# Looking for new campgrounds



## hiawassee1 (Jan 20, 2012)

Looking for some new places to go popup camping this year.  We live in the N Ga mtns, and have done most of these several times.  Looking for weekend places, so maybe 3 hours or less from N.ga.  We typically like to camp somewhere there is stuff to do, fishing, swimming, hiking.  Ga, Tn, Sc, Nc would typically be the areas we would be looking at.  

Thanks for all your suggestions, we usually like places with electric and showers during the summer months.  looking for new adventures

Thanks, J.R.


----------



## shakey gizzard (Jan 22, 2012)

Have you checked out Lanier?


----------



## westcobbdog (Jan 22, 2012)

pick a really hot weekend and go camp at deep creek in Bryson City,NC, tube the creek with rented tubes for hrs on end, then head to Cherokee for some gambling or sightweeing.


----------



## hiawassee1 (Jan 23, 2012)

went to Lake Lanier s few years back, when the lake was really low, had fun, went to the water park, but man what a dump for the $45.00 a night we paid.  I heard there might be new owners over the past couple years.

Reading some of the other post, looking at Ft. Yargo, and Black Rock Mtn.


----------



## j_seph (Jan 23, 2012)

Alexander Sephens park in Crawfordville ga


----------



## Jighead (Jan 23, 2012)

Mistletoe SP and Elijah Clarke SP at Clark Hill are good places, as well as Richard B Russell SP at Lake Russell and Tugalo SP at Lake Hartwell. There are also many Corps parks on these three lakes that are good camping too.


----------



## Artfuldodger (Jan 31, 2012)

Racoon Mountain near Chattanooga is nice. They have a cave you can tour. You can visit the powerplant inside the mountain. Lookout mountain is nearby. It's been about 10 years since my family went there. The cave is a pristine live cave unlike Ruby Falls where you are rushed through and not much to see. Stone Mountain has a nice campground with a swimming beach too.
http://www.raccoonmountain.com/


----------



## Nugefan (Jan 31, 2012)

plan on a 3rd weekend of the monthfor Yargo and give me a shout ....

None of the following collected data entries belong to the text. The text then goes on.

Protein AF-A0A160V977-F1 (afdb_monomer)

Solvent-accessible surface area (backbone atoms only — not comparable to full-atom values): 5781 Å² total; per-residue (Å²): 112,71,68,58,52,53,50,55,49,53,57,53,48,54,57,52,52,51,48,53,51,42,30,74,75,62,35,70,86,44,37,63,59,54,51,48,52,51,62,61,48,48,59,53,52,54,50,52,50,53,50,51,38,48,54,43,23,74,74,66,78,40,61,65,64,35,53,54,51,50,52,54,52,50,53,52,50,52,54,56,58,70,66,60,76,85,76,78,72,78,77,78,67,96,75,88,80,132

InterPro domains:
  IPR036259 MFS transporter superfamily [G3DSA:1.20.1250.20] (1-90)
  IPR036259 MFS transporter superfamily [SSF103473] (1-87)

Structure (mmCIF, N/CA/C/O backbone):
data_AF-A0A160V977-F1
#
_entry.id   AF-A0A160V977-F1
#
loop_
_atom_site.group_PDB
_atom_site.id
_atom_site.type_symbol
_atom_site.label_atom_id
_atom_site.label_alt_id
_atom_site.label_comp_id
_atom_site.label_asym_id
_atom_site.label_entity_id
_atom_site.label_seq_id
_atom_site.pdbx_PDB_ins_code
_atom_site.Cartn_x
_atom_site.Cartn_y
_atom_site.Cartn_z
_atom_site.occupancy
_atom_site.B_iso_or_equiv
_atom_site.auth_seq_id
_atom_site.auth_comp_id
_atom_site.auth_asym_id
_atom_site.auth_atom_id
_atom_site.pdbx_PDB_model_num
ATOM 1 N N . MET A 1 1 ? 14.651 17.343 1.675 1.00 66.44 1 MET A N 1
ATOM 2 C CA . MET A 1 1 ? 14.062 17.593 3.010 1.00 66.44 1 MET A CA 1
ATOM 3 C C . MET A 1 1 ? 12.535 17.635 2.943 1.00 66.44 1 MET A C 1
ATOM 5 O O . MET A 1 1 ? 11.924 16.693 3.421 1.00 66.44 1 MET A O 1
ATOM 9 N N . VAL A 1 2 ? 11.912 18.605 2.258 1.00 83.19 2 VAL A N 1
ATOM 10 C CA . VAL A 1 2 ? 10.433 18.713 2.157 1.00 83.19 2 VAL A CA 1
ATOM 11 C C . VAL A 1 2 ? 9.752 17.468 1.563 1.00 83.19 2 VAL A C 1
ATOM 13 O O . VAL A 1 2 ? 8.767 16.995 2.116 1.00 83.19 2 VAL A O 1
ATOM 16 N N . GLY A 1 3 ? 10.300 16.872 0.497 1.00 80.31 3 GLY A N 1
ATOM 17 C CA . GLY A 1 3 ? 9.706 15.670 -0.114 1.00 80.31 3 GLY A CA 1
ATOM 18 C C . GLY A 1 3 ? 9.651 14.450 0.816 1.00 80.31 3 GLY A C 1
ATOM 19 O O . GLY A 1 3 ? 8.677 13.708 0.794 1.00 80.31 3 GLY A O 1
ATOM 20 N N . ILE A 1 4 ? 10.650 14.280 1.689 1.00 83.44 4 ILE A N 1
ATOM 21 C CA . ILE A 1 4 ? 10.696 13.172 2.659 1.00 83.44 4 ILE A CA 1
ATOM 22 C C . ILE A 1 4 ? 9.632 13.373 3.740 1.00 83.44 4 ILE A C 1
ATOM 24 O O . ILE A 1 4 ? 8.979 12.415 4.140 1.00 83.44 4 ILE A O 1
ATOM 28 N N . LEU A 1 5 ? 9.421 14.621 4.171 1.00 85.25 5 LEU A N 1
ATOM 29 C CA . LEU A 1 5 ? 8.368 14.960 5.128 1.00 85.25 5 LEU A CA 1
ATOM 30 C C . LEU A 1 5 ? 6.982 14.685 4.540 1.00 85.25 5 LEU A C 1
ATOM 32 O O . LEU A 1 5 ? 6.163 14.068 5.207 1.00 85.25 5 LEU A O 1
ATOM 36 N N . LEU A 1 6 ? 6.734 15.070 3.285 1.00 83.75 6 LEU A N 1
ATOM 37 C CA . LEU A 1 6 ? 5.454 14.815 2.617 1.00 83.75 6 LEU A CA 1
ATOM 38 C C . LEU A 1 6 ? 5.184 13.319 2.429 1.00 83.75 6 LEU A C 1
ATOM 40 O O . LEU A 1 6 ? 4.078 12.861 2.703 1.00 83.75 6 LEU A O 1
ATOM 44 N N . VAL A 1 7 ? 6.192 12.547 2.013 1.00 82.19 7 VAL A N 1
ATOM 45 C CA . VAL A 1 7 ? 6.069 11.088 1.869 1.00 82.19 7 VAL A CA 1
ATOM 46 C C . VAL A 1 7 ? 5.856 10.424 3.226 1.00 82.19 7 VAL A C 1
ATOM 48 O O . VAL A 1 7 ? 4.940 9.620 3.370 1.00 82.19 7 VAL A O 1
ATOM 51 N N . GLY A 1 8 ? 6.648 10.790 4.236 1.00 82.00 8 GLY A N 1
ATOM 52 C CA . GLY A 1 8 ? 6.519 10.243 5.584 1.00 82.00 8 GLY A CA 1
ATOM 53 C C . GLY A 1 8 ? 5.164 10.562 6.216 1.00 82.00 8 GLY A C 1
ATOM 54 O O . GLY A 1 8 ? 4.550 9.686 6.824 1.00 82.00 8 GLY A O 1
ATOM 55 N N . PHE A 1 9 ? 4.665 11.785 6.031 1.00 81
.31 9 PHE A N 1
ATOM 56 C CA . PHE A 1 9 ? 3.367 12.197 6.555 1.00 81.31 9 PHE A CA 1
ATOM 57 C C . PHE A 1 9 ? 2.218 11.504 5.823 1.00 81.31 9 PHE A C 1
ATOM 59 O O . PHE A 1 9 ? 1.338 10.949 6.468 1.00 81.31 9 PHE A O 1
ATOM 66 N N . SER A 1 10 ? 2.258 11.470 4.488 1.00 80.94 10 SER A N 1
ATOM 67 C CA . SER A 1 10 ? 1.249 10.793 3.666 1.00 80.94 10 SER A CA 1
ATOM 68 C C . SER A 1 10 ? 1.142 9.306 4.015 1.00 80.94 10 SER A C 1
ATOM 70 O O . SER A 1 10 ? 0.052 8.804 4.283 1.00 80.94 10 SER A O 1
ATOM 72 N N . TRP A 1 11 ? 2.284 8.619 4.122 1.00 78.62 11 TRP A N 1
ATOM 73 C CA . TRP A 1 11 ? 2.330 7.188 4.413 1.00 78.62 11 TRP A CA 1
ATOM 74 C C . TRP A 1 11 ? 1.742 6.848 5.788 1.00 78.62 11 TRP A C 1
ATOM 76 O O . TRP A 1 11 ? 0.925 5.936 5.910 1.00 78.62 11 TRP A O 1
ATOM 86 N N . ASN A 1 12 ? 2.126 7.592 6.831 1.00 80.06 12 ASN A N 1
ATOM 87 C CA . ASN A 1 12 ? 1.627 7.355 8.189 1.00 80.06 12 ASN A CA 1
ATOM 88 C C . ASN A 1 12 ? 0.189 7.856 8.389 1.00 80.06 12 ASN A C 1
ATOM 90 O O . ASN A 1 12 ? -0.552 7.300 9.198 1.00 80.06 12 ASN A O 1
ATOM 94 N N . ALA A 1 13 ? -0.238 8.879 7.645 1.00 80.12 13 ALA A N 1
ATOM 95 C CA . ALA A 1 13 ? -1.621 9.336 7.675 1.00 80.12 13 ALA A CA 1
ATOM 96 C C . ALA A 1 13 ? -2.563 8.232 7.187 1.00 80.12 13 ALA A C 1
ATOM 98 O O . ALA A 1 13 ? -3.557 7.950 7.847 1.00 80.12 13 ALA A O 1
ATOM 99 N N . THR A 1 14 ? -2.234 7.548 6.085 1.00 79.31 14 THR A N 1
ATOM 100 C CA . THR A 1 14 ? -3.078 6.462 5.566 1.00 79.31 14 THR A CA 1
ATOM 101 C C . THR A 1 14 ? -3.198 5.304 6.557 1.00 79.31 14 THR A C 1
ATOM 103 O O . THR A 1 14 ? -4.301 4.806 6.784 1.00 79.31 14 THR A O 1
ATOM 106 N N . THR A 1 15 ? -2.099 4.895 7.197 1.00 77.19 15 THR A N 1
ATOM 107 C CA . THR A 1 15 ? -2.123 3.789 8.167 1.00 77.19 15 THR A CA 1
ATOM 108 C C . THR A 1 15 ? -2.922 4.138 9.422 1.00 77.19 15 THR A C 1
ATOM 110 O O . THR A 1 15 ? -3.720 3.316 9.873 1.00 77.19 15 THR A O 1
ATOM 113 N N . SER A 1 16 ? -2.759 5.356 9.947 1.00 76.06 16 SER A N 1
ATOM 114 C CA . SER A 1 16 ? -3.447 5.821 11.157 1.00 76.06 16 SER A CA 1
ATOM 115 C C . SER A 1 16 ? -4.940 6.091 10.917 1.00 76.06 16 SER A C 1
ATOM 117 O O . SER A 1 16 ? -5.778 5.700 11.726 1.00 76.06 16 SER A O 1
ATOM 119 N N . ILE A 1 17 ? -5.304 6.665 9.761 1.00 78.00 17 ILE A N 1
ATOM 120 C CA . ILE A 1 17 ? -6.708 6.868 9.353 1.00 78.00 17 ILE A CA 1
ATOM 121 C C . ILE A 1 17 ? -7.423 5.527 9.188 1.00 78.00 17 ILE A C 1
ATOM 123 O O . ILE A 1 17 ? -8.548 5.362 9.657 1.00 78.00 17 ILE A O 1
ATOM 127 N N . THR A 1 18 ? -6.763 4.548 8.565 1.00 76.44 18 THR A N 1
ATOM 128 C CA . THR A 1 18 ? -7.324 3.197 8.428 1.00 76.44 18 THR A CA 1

can give ya a tour of the old blockhouse from 1792 and you'll get to see some living history folks there too ...


----------



## Hooked On Quack (Jan 31, 2012)

westcobbdog said:


> pick a really hot weekend and go camp at deep creek in Bryson City,NC, tube the creek with rented tubes for hrs on end, then head to Cherokee for some gambling or sightweeing.





"sightweeing" ??? 



Hamburg State Park, great fishing !!


----------



## TurkeyJay (Feb 5, 2012)

In Cherokee, NC theres a campground called Yogi In The Smokies. Good trout fishing, great camp sites, tubing, and activies for the kids .


----------



## Artfuldodger (Feb 5, 2012)

When our kids were little I always wanted to go to Townsend, Tenn. close to Cades Cove in the Smokies but we never made it. The big thing there is tubing. Most of the campgrounds are on the river.
http://www.riverragetubing.com/images/newmap.png


----------



## centerc (Feb 5, 2012)

St andrews st park panama city beach


----------



## one_shot_no_mor (Feb 15, 2012)

Come on down to Victoria Bryant State Park or Tugaloo State Park for a quick getaway


----------



## allenww (Feb 16, 2012)

Right across the state line is Park Lake, TN, with all the amenities. 
Go there either through Benton, TN, (last home of Nancy Ward) northeast of Dalton, or via Blue Ridge and Ocee.


----------



## SELFBOW (Feb 21, 2012)

Devil's Fork State Park, SC


----------



## Oldstick (Feb 22, 2012)

Head to Roosevelt State Park, and see Callaway Gardens, the Little White House and other sites.

Also this is the perfect time to hit the south GA state parks before the heat and the bugs get too unbearable.

We haven't fofund any one of the state parks that wasn't well worth the visit.


----------



## bnlfan (Feb 25, 2012)

*No Power but it also doesn't cost anything*

I go to Big Lazer in Talbot county.  They have 2 primitive sites.  They have clean restrooms, a small white sand beach, fishing dock, firing range, and boat ramps.  However, if you want to fish you have to have the regular fishing license and the one for fishing in PFA's.  It is an additional $20.

I enjoy everytime I go and plan to head out in a few weeks.  I will take either my motorhome or tent, depending on what I want to do.

I take my motorhome and run the generator to use the air, tv, dvd etc...  Its for when I just want to get away and not rough it.

Otherwise, its the tent.


----------